What’s more, if provided data on the dollar value of the purchases, the researchers demonstrated that just three location/date pairings were enough to figure out who made the purchases — for 94 percent of shoppers. Upping the data points to five, and including purchase amounts, allowed researchers to identify “almost everyone” on the list.

What’s more, accomplishing this feat didn’t require the MIT analysts to possess any of the things we ordinarily worry about being stolen in incidents of data theft — your name, address, Social Security number or credit card number, for example. Rather, researchers were able to accomplish their mission using such tools as:

  • A copy of a store purchase receipt.
  • A dated Instagram photo picturing you having coffee at a coffee shop.
  • A Tweet describing a purchase you just made.
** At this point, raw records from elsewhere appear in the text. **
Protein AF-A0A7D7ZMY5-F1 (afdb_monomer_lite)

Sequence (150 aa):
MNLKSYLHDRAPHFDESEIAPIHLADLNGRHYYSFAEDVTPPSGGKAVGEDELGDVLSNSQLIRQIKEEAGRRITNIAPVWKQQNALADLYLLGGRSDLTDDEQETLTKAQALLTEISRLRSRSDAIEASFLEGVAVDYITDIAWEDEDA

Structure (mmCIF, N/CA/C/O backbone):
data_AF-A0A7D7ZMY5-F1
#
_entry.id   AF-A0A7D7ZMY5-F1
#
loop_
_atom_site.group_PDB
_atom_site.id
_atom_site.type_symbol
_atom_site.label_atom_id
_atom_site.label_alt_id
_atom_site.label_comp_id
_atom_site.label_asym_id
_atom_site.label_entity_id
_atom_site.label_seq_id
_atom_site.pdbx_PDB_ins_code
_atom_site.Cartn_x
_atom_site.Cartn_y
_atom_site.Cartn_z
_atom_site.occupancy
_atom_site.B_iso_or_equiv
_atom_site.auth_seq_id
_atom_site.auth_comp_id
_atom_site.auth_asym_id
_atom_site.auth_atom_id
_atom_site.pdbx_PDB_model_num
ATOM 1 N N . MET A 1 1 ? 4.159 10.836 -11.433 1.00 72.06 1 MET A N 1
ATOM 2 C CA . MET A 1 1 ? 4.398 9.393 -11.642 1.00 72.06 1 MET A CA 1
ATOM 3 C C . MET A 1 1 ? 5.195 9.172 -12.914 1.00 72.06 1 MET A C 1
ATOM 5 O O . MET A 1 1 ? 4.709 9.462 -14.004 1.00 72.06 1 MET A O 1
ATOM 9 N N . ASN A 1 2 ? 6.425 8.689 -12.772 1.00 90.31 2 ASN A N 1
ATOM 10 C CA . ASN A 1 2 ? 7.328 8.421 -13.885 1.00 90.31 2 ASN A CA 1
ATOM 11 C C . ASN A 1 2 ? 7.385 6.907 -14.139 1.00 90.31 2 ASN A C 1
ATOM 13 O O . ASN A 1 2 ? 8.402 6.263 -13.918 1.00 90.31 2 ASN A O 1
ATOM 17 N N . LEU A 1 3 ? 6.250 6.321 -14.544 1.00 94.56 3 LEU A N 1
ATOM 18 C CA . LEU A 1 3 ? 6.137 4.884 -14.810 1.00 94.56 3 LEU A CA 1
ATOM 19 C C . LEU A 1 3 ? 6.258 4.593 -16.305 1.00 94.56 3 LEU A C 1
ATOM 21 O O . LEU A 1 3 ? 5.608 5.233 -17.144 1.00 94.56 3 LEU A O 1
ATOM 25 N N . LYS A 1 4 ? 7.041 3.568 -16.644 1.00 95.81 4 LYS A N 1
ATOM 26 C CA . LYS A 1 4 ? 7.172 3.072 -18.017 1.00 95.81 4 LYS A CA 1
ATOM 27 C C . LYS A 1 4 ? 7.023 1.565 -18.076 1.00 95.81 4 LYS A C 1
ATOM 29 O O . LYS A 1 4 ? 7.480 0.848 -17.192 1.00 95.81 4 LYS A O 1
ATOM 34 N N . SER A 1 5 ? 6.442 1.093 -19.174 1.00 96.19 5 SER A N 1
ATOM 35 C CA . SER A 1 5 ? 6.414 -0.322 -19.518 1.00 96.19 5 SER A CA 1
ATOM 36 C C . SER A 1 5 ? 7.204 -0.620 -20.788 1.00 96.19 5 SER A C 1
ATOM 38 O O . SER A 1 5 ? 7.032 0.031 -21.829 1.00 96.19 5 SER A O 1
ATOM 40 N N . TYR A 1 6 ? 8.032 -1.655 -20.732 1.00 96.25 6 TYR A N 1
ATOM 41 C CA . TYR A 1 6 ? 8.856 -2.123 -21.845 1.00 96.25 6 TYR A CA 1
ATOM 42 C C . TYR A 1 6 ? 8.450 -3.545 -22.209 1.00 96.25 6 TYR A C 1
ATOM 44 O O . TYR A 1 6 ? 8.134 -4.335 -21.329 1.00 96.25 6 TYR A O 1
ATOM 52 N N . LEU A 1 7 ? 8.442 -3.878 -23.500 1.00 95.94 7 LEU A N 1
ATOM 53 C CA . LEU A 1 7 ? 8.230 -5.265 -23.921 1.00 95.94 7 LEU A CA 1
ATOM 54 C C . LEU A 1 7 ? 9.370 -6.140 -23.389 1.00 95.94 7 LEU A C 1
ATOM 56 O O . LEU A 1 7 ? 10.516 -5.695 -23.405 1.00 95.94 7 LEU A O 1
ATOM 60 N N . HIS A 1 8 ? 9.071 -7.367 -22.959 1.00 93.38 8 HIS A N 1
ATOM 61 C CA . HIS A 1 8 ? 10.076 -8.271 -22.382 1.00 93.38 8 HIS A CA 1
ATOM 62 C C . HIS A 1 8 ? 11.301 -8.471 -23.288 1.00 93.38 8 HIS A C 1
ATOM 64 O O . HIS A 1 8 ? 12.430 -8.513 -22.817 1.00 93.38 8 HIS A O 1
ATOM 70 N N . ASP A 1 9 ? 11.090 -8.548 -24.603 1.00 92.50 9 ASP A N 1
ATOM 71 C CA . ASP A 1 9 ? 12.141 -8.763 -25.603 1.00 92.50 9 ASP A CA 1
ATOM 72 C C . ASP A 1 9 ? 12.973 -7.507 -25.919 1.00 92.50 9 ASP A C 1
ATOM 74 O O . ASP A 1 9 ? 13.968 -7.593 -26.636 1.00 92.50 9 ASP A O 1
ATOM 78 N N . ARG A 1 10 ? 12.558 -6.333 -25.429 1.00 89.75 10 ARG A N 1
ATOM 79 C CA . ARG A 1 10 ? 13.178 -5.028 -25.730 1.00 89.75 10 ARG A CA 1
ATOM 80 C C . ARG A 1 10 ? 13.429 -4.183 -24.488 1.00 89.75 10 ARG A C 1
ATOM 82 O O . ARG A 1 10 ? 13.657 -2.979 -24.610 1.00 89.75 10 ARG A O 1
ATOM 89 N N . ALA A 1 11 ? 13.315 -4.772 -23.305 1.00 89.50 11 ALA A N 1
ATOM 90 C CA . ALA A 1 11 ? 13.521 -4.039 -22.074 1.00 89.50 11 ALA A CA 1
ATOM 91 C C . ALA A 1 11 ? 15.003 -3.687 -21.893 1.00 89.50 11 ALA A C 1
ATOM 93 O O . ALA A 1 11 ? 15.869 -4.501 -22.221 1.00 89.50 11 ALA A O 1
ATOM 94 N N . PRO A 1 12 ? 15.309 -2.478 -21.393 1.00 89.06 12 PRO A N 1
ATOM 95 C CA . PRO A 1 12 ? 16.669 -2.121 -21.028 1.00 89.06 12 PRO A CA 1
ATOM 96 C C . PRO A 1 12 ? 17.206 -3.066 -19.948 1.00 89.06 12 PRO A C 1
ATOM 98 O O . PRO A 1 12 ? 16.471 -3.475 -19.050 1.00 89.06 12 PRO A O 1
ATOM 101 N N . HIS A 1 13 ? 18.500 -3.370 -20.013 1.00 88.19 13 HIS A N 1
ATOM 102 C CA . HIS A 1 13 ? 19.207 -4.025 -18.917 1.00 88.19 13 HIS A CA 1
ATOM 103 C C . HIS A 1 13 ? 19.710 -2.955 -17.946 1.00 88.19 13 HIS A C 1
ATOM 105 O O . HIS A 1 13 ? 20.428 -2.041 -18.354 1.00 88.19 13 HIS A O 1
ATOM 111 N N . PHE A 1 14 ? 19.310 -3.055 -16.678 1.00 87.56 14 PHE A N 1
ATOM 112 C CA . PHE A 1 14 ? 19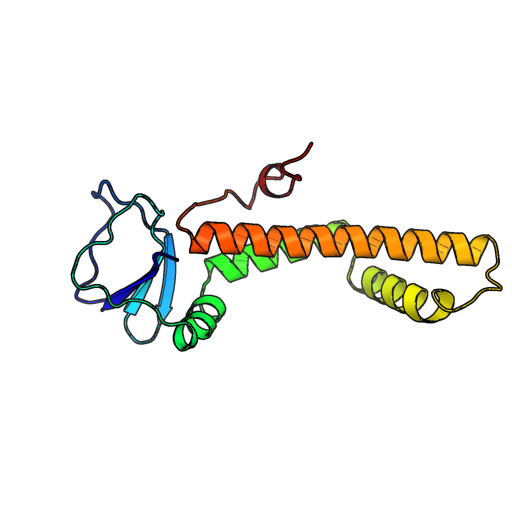.645 -2.070 -15.644 1.00 87.56 14 PHE A CA 1
ATOM 113 C C . PHE A 1 14 ? 20.819 -2.497 -14.752 1.00 87.56 14 PHE A C 1
ATOM 115 O O . PHE A 1 14 ? 21.323 -1.673 -14.000 1.00 87.56 14 PHE A O 1
ATOM 122 N N . ASP A 1 15 ? 21.302 -3.739 -14.875 1.00 78.62 15 ASP A N 1
ATOM 123 C CA . ASP A 1 15 ? 22.331 -4.325 -13.994 1.00 78.62 15 ASP A CA 1
ATOM 124 C C . ASP A 1 15 ? 23.673 -3.563 -14.000 1.00 78.62 15 ASP A C 1
ATOM 126 O O . ASP A 1 15 ? 24.429 -3.621 -13.034 1.00 78.62 15 ASP A O 1
ATOM 130 N N . GLU A 1 16 ? 23.958 -2.826 -15.077 1.00 72.62 16 GLU A N 1
ATOM 131 C CA . GLU A 1 16 ? 25.164 -1.998 -15.248 1.00 72.62 16 GLU A CA 1
ATOM 132 C C . GLU A 1 16 ? 24.825 -0.516 -15.504 1.00 72.62 16 GLU A C 1
ATOM 134 O O . GLU A 1 16 ? 25.674 0.265 -15.937 1.00 72.62 16 GLU A O 1
ATOM 139 N N . SER A 1 17 ? 23.568 -0.117 -15.290 1.00 76.50 17 SER A N 1
ATOM 140 C CA . SER A 1 17 ? 23.103 1.245 -15.545 1.00 76.50 17 SER A CA 1
ATOM 141 C C . SER A 1 17 ? 23.274 2.134 -14.314 1.00 76.50 17 SER A C 1
ATOM 143 O O . SER A 1 17 ? 23.079 1.698 -13.185 1.00 76.50 17 SER A O 1
ATOM 145 N N . GLU A 1 18 ? 23.545 3.422 -14.534 1.00 82.00 18 GLU A N 1
ATOM 146 C CA . GLU A 1 18 ? 23.400 4.450 -13.490 1.00 82.00 18 GLU A CA 1
ATOM 147 C C . GLU A 1 18 ? 21.926 4.641 -13.072 1.00 82.00 18 GLU A C 1
ATOM 149 O O . GLU A 1 18 ? 21.639 5.277 -12.061 1.00 82.00 18 GLU A O 1
ATOM 154 N N . ILE A 1 19 ? 20.985 4.085 -13.845 1.00 85.31 19 ILE A N 1
ATOM 155 C CA . ILE A 1 19 ? 19.550 4.118 -13.580 1.00 85.31 19 ILE A CA 1
ATOM 156 C C . ILE A 1 19 ? 19.131 2.829 -12.867 1.00 85.31 19 ILE A C 1
ATOM 158 O O . ILE A 1 19 ? 19.192 1.748 -13.451 1.00 85.31 19 ILE A O 1
ATOM 162 N N . ALA A 1 20 ? 18.618 2.962 -11.643 1.00 89.31 20 ALA A N 1
ATOM 163 C CA . ALA A 1 20 ? 18.067 1.861 -10.854 1.00 89.31 20 ALA A CA 1
ATOM 164 C C . ALA A 1 20 ? 16.551 2.047 -10.664 1.00 89.31 20 ALA A C 1
ATOM 166 O O . ALA A 1 20 ? 16.123 2.638 -9.671 1.00 89.31 20 ALA A O 1
ATOM 167 N N . PRO A 1 21 ? 15.716 1.605 -11.621 1.00 93.94 21 PRO A N 1
ATOM 168 C CA . PRO A 1 21 ? 14.279 1.714 -11.473 1.00 93.94 21 PRO A CA 1
ATOM 169 C C . PRO A 1 21 ? 13.738 0.635 -10.538 1.00 93.94 21 PRO A C 1
ATOM 171 O O . PRO A 1 21 ? 14.325 -0.432 -10.353 1.00 93.94 21 PRO A O 1
ATOM 174 N N . ILE A 1 22 ? 12.542 0.879 -10.025 1.00 95.19 22 ILE A N 1
ATOM 175 C CA . ILE A 1 22 ? 11.795 -0.095 -9.240 1.00 95.19 22 ILE A CA 1
ATOM 176 C C . ILE A 1 22 ? 10.963 -0.930 -10.200 1.00 95.19 22 ILE A C 1
ATOM 178 O O . ILE A 1 22 ? 10.086 -0.409 -10.888 1.00 95.19 22 ILE A O 1
ATOM 182 N N . HIS A 1 23 ? 11.222 -2.234 -10.246 1.00 95.50 23 HIS A N 1
ATOM 183 C CA . HIS A 1 23 ? 10.358 -3.174 -10.954 1.00 95.50 23 HIS A CA 1
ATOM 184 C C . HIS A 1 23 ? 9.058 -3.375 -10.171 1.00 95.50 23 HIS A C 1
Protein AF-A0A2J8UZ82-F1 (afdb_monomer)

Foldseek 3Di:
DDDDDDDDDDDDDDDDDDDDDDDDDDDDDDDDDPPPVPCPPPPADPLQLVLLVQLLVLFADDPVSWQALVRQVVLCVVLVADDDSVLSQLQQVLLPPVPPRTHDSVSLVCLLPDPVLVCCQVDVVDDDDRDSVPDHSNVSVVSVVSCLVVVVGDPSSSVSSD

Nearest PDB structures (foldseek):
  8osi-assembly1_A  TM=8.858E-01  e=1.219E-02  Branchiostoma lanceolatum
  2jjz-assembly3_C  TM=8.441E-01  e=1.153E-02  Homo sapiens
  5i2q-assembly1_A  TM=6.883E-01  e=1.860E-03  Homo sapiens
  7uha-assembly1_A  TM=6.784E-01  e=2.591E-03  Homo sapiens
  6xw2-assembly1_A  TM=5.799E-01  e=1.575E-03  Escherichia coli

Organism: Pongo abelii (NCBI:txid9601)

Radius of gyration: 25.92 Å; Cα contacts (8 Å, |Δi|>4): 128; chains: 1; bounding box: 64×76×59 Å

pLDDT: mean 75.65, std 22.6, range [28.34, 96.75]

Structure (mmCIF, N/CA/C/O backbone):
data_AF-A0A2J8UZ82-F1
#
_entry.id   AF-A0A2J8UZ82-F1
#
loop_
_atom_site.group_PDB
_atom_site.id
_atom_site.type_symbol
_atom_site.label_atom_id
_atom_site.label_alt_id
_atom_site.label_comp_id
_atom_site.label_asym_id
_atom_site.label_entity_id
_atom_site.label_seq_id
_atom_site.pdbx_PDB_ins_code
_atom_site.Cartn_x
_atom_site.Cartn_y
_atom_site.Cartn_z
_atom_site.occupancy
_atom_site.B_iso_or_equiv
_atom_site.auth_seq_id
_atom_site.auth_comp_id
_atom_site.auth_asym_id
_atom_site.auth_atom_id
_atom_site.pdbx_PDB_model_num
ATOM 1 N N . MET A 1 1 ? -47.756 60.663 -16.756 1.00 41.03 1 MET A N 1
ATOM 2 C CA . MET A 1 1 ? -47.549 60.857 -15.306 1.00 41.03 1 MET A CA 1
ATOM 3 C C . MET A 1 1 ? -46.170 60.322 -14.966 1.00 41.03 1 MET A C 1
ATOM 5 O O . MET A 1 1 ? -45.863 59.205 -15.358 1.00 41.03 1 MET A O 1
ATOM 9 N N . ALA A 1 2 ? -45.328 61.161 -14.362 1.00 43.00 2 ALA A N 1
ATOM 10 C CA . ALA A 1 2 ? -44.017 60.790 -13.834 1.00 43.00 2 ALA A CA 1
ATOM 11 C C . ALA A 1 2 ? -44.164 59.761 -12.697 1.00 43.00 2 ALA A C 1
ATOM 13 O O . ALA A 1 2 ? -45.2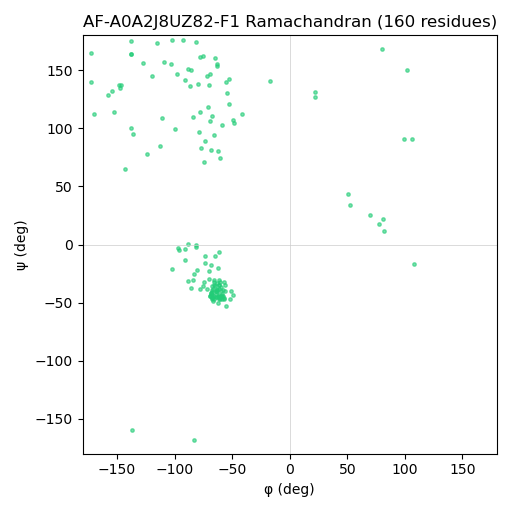18 59.729 -12.073 1.00 43.00 2 ALA A O 1
ATOM 14 N N . VAL A 1 3 ? -43.146 58.941 -12.422 1.00 43.16 3 VAL A N 1
ATOM 15 C CA . VAL A 1 3 ? -42.213 59.112 -11.287 1.00 43.16 3 VAL A CA 1
ATOM 16 C C . VAL A 1 3 ? -41.087 58.077 -11.424 1.00 43.16 3 VAL A C 1
ATOM 18 O O . VAL A 1 3 ? -41.280 56.945 -11.860 1.00 43.16 3 VAL A O 1
ATOM 21 N N . SER A 1 4 ? -39.900 58.570 -11.107 1.00 43.81 4 SER A N 1
ATOM 22 C CA . SER A 1 4 ? -38.559 58.053 -11.303 1.00 43.81 4 SER A CA 1
ATOM 23 C C . SER A 1 4 ? -38.126 56.921 -10.359 1.00 43.81 4 SER A C 1
ATOM 25 O O . SER A 1 4 ? -38.685 56.723 -9.286 1.00 43.81 4 SER A O 1
ATOM 27 N N . GLU A 1 5 ? -37.065 56.243 -10.807 1.00 42.16 5 GLU A N 1
ATOM 28 C CA . GLU A 1 5 ? -35.890 55.727 -10.084 1.00 42.16 5 GLU A CA 1
ATOM 29 C C . GLU A 1 5 ? -35.959 55.481 -8.568 1.00 42.16 5 GLU A C 1
ATOM 31 O O . GLU A 1 5 ? -36.112 56.407 -7.775 1.00 42.16 5 GLU A O 1
ATOM 36 N N . ILE A 1 6 ? -35.591 54.258 -8.159 1.00 46.84 6 ILE A N 1
ATOM 37 C CA . ILE A 1 6 ? -34.990 54.019 -6.841 1.00 46.84 6 ILE A CA 1
ATOM 38 C C . ILE A 1 6 ? -33.826 53.018 -6.967 1.00 46.84 6 ILE A C 1
ATOM 40 O O . ILE A 1 6 ? -33.992 51.804 -7.039 1.00 46.84 6 ILE A O 1
ATOM 44 N N . LYS A 1 7 ? -32.614 53.562 -6.985 1.00 43.62 7 LYS A N 1
A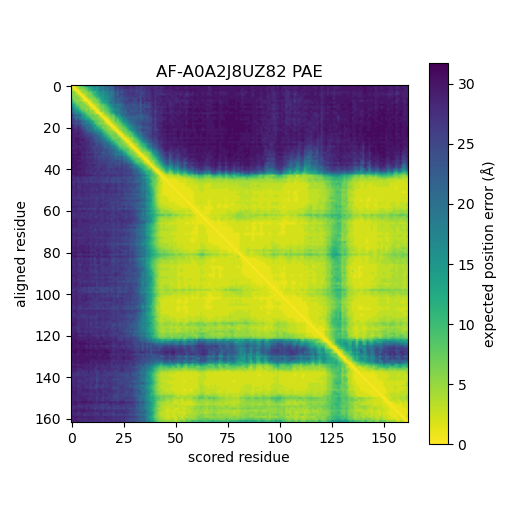T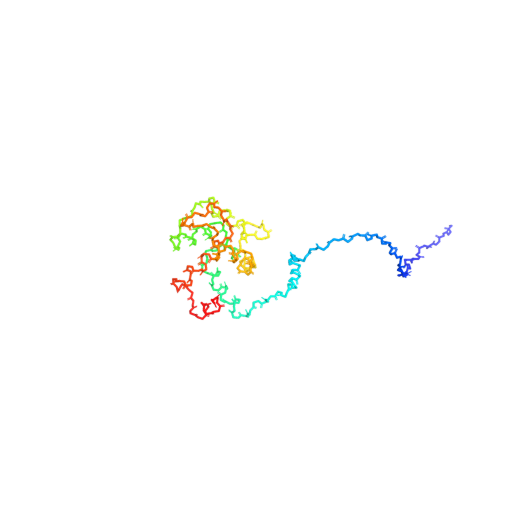OM 45 C CA . LYS A 1 7 ? -31.363 52.980 -6.461 1.00 43.62 7 LYS A CA 1
ATOM 46 C C . LYS A 1 7 ? -30.945 53.919 -5.305 1.00 43.62 7 LYS A C 1
ATOM 48 O O . LYS A 1 7 ? -31.464 55.034 -5.258 1.00 43.62 7 LYS A O 1
ATOM 53 N N . PRO A 1 8 ? -29.912 53.654 -4.483 1.00 45.09 8 PRO A N 1
ATOM 54 C CA . PRO A 1 8 ? -29.195 52.417 -4.137 1.00 45.09 8 PRO A CA 1
ATOM 55 C C . PRO A 1 8 ? -28.911 52.338 -2.599 1.00 45.09 8 PRO A C 1
ATOM 57 O O . PRO A 1 8 ? -29.455 53.116 -1.823 1.00 45.09 8 PRO A O 1
ATOM 60 N N . LYS A 1 9 ? -27.921 51.512 -2.205 1.00 46.50 9 LYS A N 1
ATOM 61 C CA . LYS A 1 9 ? -26.976 51.669 -1.061 1.00 46.50 9 LYS A CA 1
ATOM 62 C C . LYS A 1 9 ? -27.202 50.779 0.167 1.00 46.50 9 LYS A C 1
ATOM 64 O O . LYS A 1 9 ? -27.770 51.195 1.168 1.00 46.50 9 LYS A O 1
ATOM 69 N N . LEU A 1 10 ? -26.553 49.613 0.144 1.00 38.06 10 LEU A N 1
ATOM 70 C CA . LEU A 1 10 ? -26.051 48.980 1.364 1.00 38.06 10 LEU A CA 1
ATOM 71 C C . LEU A 1 10 ? -24.758 49.698 1.785 1.00 38.06 10 LEU A C 1
ATOM 73 O O . LEU A 1 10 ? -23.763 49.704 1.059 1.00 38.06 10 LEU A O 1
ATOM 77 N N . LYS A 1 11 ? -24.827 50.374 2.934 1.00 41.53 11 LYS A N 1
ATOM 78 C CA . LYS A 1 11 ? -23.730 51.073 3.614 1.00 41.53 11 LYS A CA 1
ATOM 79 C C . LYS A 1 11 ? -23.160 50.182 4.729 1.00 41.53 11 LYS A C 1
ATOM 81 O O . LYS A 1 11 ? -23.868 49.406 5.354 1.00 41.53 11 LYS A O 1
ATOM 86 N N . LEU A 1 12 ? -21.857 50.340 4.908 1.00 35.19 12 LEU A N 1
ATOM 87 C CA . LEU A 1 12 ? -20.861 49.571 5.660 1.00 35.19 12 LEU A CA 1
ATOM 88 C C . LEU A 1 12 ? -20.712 49.999 7.156 1.00 35.19 12 LEU A C 1
ATOM 90 O O . LEU A 1 12 ? -20.783 51.199 7.420 1.00 35.19 12 LEU A O 1
ATOM 94 N N . ASN A 1 13 ? -20.328 49.033 8.030 1.00 37.00 13 ASN A N 1
ATOM 95 C CA . ASN A 1 13 ? -19.448 49.100 9.252 1.00 37.00 13 ASN A CA 1
ATOM 96 C C . ASN A 1 13 ? -20.001 49.625 10.611 1.00 37.00 13 ASN A C 1
ATOM 98 O O . ASN A 1 13 ? -20.990 50.350 10.566 1.00 37.00 13 ASN A O 1
ATOM 102 N N . PRO A 1 14 ? -19.309 49.480 11.793 1.00 40.00 14 PRO A N 1
ATOM 103 C CA . PRO A 1 14 ? -18.199 48.594 12.265 1.00 40.00 14 PRO A CA 1
ATOM 104 C C . PRO A 1 14 ? -18.339 48.005 13.720 1.00 40.00 14 PRO A C 1
ATOM 106 O O . PRO A 1 14 ? -19.223 48.367 14.485 1.00 40.00 14 PRO A O 1
ATOM 109 N N . LEU A 1 15 ? -17.376 47.131 14.088 1.00 41.94 15 LEU A N 1
ATOM 110 C CA . LEU A 1 15 ? -16.915 46.615 15.410 1.00 41.94 15 LEU A CA 1
ATOM 111 C C . LEU A 1 15 ? -17.293 47.374 16.705 1.00 41.94 15 LEU A C 1
ATOM 113 O O . LEU A 1 15 ? -17.049 48.575 16.779 1.00 41.94 15 LEU A O 1
ATOM 117 N N . THR A 1 16 ? -17.616 46.655 17.800 1.00 43.06 16 THR A N 1
ATOM 118 C CA . THR A 1 16 ? -17.002 46.841 19.148 1.00 43.06 16 THR A CA 1
ATOM 119 C C . THR A 1 16 ? -17.414 45.768 20.182 1.00 43.06 16 THR A C 1
ATOM 121 O O . THR A 1 16 ? -18.304 44.962 19.959 1.00 43.06 16 THR A O 1
ATOM 124 N N . LYS A 1 17 ? -16.641 45.725 21.272 1.00 42.53 17 LYS A N 1
ATOM 125 C CA . LYS A 1 17 ? -16.287 44.649 22.223 1.00 42.53 17 LYS A CA 1
ATOM 126 C C . LYS A 1 17 ? -17.083 44.751 23.559 1.00 42.53 17 LYS A C 1
ATOM 128 O O . LYS A 1 17 ? -17.672 45.801 23.788 1.00 42.53 17 LYS A O 1
ATOM 133 N N . VAL A 1 18 ? -16.889 43.766 24.475 1.00 40.28 18 VAL A N 1
ATOM 134 C CA . VAL A 1 18 ? -16.957 43.823 25.988 1.00 40.28 18 VAL A CA 1
ATOM 135 C C . VAL A 1 18 ? -18.266 43.265 26.656 1.00 40.28 18 VAL A C 1
ATOM 137 O O . VAL A 1 18 ? -19.316 43.464 26.056 1.00 40.28 18 VAL A O 1
ATOM 140 N N . PRO A 1 19 ? -18.318 42.688 27.907 1.00 42.88 19 PRO A N 1
ATOM 141 C CA . PRO A 1 19 ? -17.402 41.834 28.722 1.00 42.88 19 PRO A CA 1
ATOM 142 C C . PRO A 1 19 ? -18.033 40.626 29.518 1.00 42.88 19 PRO A C 1
ATOM 144 O O . PRO A 1 19 ? -19.222 40.573 29.799 1.00 42.88 19 PRO A O 1
ATOM 147 N N . ILE A 1 20 ? -17.148 39.708 29.956 1.00 37.16 20 ILE A N 1
ATOM 148 C CA . ILE A 1 20 ? -16.922 39.035 31.276 1.00 37.16 20 ILE A CA 1
ATOM 149 C C . ILE A 1 20 ? -18.055 38.938 32.340 1.00 37.16 20 ILE A C 1
ATOM 151 O O . ILE A 1 20 ? -18.528 39.954 32.836 1.00 37.16 20 ILE A O 1
ATOM 155 N N . SER A 1 21 ? -18.274 37.725 32.892 1.00 38.53 21 SER A N 1
ATOM 156 C CA . SER A 1 21 ? -18.496 37.525 34.344 1.00 38.53 21 SER A CA 1
ATOM 157 C C . SER A 1 21 ? -17.963 36.172 34.855 1.00 38.53 21 SER A C 1
ATOM 159 O O . SER A 1 21 ? -18.109 35.136 34.211 1.00 38.53 21 SER A O 1
ATOM 161 N N . HIS A 1 22 ? -17.309 36.228 36.017 1.00 43.56 22 HIS A N 1
ATOM 162 C CA . HIS A 1 22 ? -16.619 35.167 36.752 1.00 43.56 22 HIS A CA 1
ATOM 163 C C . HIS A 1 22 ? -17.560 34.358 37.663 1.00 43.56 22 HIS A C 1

These tools alone suffice to narrow down a field of 1.1 million credit card transactions and identify your individual credit card records.

Big Brother Doesn’t Mean Any Harm — He Just Can’t Help Himself

Nervous yet? But we haven’t even gotten to the good part! MIT researchers, by and large, aren’t interested in stealing your personally identifiable data, or your identity. Rather, the purpose of this study was to find a way to “vague up” large amounts of raw data in a manner permitting researchers to extract economically useful patterns such as “the relationship of, say, inflation or consumer spending to other economic factors” — but in a way that preserved shoppers’ privacy, leaving them individually unidentifiable.

But it turned out that this was harder than it sounded. The researchers tried “coarsening” the data contained in the 1.1 million purchase records, “intentionally making it less precise.” To do this, for example, they might take a purchase of a $5 cup of coffee at Starbucks on Jan. 1, and report it as a purchase of something … for a price of between $2.50 and $7.50 … at one of 150 stores-of-which-Starbucks-was-only-one … at some time between Jan. 1 and Jan. 7.

Given such data on four purchases, they still were able to figure out who bought the coffee 70 percent of the time, even if they didn’t necessarily want to.

Now imagine what happens once someone who does want to track you down figures out this trick. Privacy, as we once knew it, might just be dead.